Not-so-splendid isolation
We’re not sure whether it’s Swine Flu (or Pigs’ Disease, as my partner insists on calling it) but we’ve both got it. We’re isolating ourselves from the world until the worst has passed.
The Dreaded Lurgy struck just after we’d scheduled a night out with the
gang, to farewell one of our number who’ll be away for the next four months. (Bye-bye Jan… have fun… we’ll miss you.)
We think we caught it from one of the aforementioned gang when he came to dinner. In a job where he deals with the public, he can’t help but be a magnet for their germs. Last week when we saw him, he’d almost recovered from a bad head cold – one in a series.
According to the US Centers for Disease Control and Prevention, the virus H1N1 is a novel strain of influenza. That’s ‘novel’ in the sense that it hasn’t been around before. Consequently, nobody is immune to it and there’s no vaccine to protect against it. It’s thought that it spreads through the coughs and sneezes of those sick with it.
The symptoms of Pigs’ Dis… er, Swine Flu, are similar to those of ordinary flu: fever, cough, runny nose, sore throat, chills, headache, muscle aches. They sounded manageable enough. But then we were told that it could segue into nausea, vomiting and – at its worst – pneumonia.
Add a headache caused by congested sinuses to those real – and potential – symptoms, and it’s enough to convince an overactive imagination that a dose of the snuffles is actually much worse than a mere cold. The challenge is not to panic.

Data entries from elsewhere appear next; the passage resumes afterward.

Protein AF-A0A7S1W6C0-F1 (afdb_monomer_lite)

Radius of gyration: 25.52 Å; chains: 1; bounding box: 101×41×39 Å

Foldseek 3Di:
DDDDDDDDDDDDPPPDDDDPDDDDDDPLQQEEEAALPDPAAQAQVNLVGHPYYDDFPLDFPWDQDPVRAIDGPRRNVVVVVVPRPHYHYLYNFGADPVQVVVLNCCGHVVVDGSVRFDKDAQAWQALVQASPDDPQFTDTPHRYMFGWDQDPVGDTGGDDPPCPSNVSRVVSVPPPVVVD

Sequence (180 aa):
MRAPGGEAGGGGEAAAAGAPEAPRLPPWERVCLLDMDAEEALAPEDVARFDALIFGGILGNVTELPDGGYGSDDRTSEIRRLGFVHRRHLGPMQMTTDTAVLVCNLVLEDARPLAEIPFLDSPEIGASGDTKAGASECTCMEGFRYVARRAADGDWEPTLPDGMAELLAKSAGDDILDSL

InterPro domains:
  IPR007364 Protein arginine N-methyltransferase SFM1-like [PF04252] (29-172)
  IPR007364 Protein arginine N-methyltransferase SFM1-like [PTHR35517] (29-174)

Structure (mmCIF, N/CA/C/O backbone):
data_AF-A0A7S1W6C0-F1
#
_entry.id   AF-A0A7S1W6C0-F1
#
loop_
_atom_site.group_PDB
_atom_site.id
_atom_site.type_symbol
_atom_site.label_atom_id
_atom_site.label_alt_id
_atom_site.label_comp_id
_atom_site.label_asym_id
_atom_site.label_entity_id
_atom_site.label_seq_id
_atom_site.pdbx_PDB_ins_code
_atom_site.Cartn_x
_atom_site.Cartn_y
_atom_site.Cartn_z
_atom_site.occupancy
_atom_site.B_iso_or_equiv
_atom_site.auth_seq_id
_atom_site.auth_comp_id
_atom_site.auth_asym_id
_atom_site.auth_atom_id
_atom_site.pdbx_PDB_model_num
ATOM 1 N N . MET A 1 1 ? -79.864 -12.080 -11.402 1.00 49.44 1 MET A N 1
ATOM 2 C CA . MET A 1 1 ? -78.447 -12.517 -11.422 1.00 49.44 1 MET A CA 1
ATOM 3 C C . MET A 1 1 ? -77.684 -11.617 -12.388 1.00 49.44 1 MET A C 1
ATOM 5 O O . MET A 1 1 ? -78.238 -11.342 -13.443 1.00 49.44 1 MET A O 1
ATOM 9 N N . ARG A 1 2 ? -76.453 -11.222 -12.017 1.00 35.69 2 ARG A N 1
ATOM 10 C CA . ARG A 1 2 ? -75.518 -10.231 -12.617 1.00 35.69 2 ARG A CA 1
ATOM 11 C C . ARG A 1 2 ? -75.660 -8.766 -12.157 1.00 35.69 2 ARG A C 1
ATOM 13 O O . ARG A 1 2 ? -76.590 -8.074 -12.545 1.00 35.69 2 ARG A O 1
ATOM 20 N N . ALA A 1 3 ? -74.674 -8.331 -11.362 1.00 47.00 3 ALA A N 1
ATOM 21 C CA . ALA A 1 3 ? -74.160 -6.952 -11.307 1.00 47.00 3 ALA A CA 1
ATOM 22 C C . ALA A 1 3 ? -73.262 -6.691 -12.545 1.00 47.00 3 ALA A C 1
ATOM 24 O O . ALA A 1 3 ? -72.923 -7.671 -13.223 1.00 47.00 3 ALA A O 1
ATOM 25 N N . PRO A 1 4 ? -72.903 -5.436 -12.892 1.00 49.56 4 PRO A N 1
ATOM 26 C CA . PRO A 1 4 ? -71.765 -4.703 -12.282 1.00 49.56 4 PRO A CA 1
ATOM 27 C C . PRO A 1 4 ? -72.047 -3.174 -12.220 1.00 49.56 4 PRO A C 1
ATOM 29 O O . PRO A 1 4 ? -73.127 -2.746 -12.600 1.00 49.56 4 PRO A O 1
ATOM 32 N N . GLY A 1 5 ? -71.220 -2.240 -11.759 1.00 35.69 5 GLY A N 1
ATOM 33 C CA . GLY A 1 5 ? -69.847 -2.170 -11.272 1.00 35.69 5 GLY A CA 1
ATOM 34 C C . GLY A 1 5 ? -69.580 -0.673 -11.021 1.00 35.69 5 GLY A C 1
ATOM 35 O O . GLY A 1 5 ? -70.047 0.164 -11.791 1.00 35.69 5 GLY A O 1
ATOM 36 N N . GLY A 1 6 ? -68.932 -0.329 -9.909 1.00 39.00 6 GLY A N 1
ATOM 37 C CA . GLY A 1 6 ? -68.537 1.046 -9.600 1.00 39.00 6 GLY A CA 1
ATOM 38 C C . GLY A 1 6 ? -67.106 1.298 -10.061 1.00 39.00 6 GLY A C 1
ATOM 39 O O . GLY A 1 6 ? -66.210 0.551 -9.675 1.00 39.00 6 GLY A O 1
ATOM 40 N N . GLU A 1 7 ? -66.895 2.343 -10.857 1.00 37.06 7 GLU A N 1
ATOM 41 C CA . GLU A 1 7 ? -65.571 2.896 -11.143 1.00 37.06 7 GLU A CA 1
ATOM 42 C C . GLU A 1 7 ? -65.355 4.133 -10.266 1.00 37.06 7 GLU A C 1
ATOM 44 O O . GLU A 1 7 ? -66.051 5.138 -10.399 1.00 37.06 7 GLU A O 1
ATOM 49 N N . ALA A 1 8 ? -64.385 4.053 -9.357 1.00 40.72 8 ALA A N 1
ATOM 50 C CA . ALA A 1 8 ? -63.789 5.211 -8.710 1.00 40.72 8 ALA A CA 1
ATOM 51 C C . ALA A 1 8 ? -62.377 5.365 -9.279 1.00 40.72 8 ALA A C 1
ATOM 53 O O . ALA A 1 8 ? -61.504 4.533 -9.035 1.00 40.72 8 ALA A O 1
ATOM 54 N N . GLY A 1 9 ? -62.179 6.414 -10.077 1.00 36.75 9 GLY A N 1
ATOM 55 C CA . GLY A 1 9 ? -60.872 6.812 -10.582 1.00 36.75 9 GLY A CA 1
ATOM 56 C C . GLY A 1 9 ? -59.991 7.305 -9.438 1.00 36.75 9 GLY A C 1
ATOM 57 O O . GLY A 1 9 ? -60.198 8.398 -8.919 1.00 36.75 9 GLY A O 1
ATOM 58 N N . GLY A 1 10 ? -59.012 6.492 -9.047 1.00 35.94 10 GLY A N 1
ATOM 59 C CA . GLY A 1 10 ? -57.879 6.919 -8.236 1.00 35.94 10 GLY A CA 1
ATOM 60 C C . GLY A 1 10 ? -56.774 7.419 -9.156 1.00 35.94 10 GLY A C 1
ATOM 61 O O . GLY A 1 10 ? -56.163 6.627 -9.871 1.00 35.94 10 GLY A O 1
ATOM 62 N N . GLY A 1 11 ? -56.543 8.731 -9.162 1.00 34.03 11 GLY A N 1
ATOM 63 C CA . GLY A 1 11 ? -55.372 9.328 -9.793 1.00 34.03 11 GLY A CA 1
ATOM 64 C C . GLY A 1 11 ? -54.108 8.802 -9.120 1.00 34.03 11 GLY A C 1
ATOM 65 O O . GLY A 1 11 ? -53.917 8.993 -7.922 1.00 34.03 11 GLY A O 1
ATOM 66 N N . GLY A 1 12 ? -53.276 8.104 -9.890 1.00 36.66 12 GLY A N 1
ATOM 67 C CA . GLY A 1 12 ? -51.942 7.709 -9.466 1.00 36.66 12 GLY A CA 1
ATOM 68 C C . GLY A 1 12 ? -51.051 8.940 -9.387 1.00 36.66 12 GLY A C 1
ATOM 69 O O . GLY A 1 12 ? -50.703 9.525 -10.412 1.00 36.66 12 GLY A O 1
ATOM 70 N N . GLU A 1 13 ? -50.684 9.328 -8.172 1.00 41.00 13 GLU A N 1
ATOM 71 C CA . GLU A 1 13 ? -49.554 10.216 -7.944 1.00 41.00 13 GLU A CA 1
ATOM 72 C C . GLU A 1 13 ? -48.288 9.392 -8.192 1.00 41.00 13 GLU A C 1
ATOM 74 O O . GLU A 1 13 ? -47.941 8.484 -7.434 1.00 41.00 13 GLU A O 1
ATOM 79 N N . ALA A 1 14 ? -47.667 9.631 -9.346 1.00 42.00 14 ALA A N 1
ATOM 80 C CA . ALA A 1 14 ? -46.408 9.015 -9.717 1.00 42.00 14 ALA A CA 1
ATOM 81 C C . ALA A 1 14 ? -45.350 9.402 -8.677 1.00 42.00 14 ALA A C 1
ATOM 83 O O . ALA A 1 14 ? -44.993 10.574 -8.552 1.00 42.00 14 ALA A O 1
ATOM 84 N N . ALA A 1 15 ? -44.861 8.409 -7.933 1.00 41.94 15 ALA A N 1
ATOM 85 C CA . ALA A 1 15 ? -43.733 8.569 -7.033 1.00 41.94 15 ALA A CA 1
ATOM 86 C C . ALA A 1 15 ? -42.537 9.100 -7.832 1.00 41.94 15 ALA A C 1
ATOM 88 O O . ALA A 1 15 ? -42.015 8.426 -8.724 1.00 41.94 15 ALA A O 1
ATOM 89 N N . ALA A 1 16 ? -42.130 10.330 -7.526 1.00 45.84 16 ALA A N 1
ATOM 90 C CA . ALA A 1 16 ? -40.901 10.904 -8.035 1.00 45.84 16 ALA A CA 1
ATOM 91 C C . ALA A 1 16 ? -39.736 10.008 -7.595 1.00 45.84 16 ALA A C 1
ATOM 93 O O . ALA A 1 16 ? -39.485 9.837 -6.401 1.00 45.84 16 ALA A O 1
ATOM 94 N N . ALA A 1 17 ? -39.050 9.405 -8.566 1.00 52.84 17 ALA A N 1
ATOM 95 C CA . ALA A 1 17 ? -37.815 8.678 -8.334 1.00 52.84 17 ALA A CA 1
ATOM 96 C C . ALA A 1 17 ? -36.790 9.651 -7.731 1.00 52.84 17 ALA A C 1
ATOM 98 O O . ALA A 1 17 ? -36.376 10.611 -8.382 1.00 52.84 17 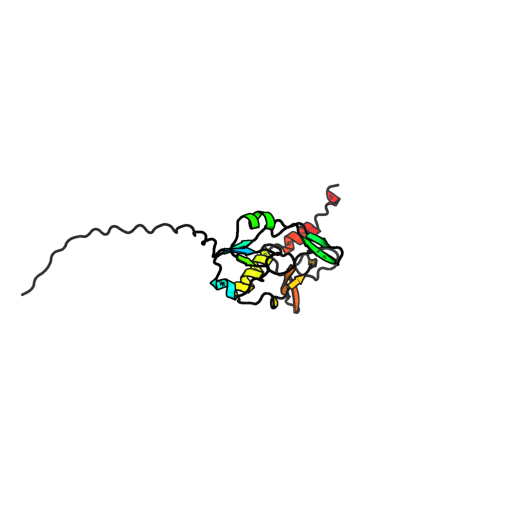ALA A O 1
ATOM 99 N N . GLY A 1 18 ? -36.446 9.432 -6.460 1.00 51.94 18 GLY A N 1
ATOM 100 C CA . GLY A 1 18 ? -35.439 10.213 -5.754 1.00 51.94 18 GLY A CA 1
ATOM 101 C C . GLY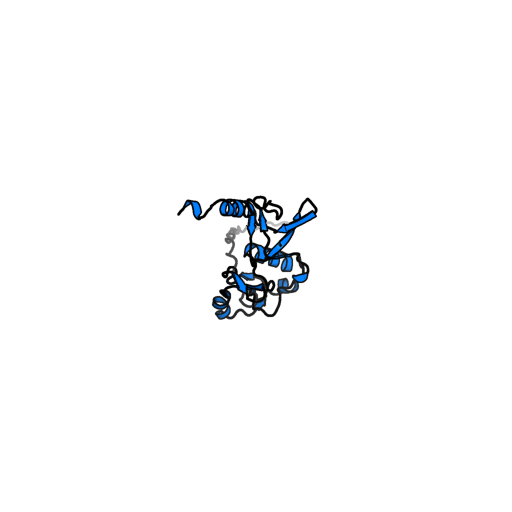 A 1 18 ? -34.090 10.106 -6.460 1.00 51.94 18 GLY A C 1
ATOM 102 O O . GLY A 1 18 ? -33.686 9.022 -6.881 1.00 51.94 18 GLY A O 1
ATOM 103 N N . ALA A 1 19 ? -33.408 11.243 -6.603 1.00 58.03 19 ALA A N 1
ATOM 104 C CA . ALA A 1 19 ? -32.023 11.289 -7.056 1.00 58.03 19 ALA A CA 1
ATOM 105 C C . ALA A 1 19 ? -31.146 10.366 -6.183 1.00 58.03 19 ALA A C 1
ATOM 107 O O . ALA A 1 19 ? -31.437 10.229 -4.991 1.00 58.03 19 ALA A O 1
ATOM 108 N N . PRO A 1 20 ? -30.088 9.742 -6.736 1.00 56.56 20 PRO A N 1
ATOM 109 C CA . PRO A 1 20 ? -29.189 8.915 -5.943 1.00 56.56 20 PRO A CA 1
ATOM 110 C C . PRO A 1 20 ? -28.595 9.768 -4.820 1.00 56.56 20 PRO A C 1
ATOM 112 O O . PRO A 1 20 ? -27.957 10.792 -5.067 1.00 56.56 20 PRO A O 1
ATOM 115 N N . GLU A 1 21 ? -28.867 9.368 -3.582 1.00 65.31 21 GLU A N 1
ATOM 116 C CA . GLU A 1 21 ? -28.285 9.989 -2.402 1.00 65.31 21 GLU A CA 1
ATOM 117 C C . GLU A 1 21 ? -26.764 9.811 -2.477 1.00 65.31 21 GLU A C 1
ATOM 119 O O . GLU A 1 21 ? -26.277 8.713 -2.758 1.00 65.31 21 GLU A O 1
ATOM 124 N N . ALA A 1 22 ? -26.010 10.897 -2.290 1.00 66.25 22 ALA A N 1
ATOM 125 C CA . ALA A 1 22 ? -24.554 10.831 -2.288 1.00 66.25 22 ALA A CA 1
ATOM 126 C C . ALA A 1 22 ? -24.091 9.776 -1.264 1.00 66.25 22 ALA A C 1
ATOM 128 O O . ALA A 1 22 ? -24.671 9.708 -0.174 1.00 66.25 22 ALA A O 1
ATOM 129 N N . PRO A 1 23 ? -23.075 8.954 -1.588 1.00 69.56 23 PRO A N 1
ATOM 130 C CA . PRO A 1 23 ? -22.630 7.904 -0.687 1.00 69.56 23 PRO A CA 1
ATOM 131 C C . PRO A 1 23 ? -22.219 8.530 0.646 1.00 69.56 23 PRO A C 1
ATOM 133 O O . PRO A 1 23 ? -21.350 9.402 0.708 1.00 69.56 23 PRO A O 1
ATOM 136 N N . ARG A 1 24 ? -22.900 8.118 1.716 1.00 80.44 24 ARG A N 1
ATOM 137 C CA . ARG A 1 24 ? -22.562 8.542 3.073 1.00 80.44 24 ARG A CA 1
ATOM 138 C C . ARG A 1 24 ? -21.245 7.882 3.463 1.00 80.44 24 ARG A C 1
ATOM 140 O O . ARG A 1 24 ? -21.060 6.693 3.215 1.00 80.44 24 ARG A O 1
ATOM 147 N N . LEU A 1 25 ? -20.352 8.649 4.086 1.00 85.50 25 LEU A N 1
ATOM 148 C CA . LEU A 1 25 ? -19.139 8.087 4.675 1.00 85.50 25 LEU A CA 1
ATOM 149 C C . LEU A 1 25 ? -19.520 7.055 5.750 1.00 85.50 25 LEU A C 1
ATOM 151 O O . LEU A 1 25 ? -20.492 7.285 6.482 1.00 85.50 25 LEU A O 1
ATOM 155 N N . PRO A 1 26 ? -18.785 5.935 5.851 1.00 91.00 26 PRO A N 1
ATOM 156 C CA . PRO A 1 26 ? -19.050 4.935 6.871 1.00 91.00 26 PRO A CA 1
ATOM 157 C C . PRO A 1 26 ? -18.786 5.499 8.276 1.00 91.00 26 PRO A C 1
ATOM 159 O O . PRO A 1 26 ? -18.070 6.496 8.431 1.00 91.00 26 PRO A O 1
ATOM 162 N N . PRO A 1 27 ? -19.360 4.877 9.319 1.00 92.31 27 PRO A N 1
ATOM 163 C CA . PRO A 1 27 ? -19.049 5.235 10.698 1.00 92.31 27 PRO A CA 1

As a card-carrying member of Hypochondriacs Anonymous I find that difficult, especially at 3a.m. when my own snoring, along with throbbing sinus pain, awakes me to the fact that I’m feeling lousy.
Still, it’s not so bad. We could be living in the city where daytime noise would rob us of a restful morning of doing not very much at all – in a warm sunny position, with a book – followed by a lunch of medicinal soup and a restorative snooze.
Perhaps health authorities should close down the country, or even the world, for a week. That would give everybody a chance to limit the spread of the disease. But I don’t suppose that’ll happen.
In the British tradition of keeping a stiff upper lip (albeit a chapped one), we shall ‘keep calm and carry on‘… doing nothing.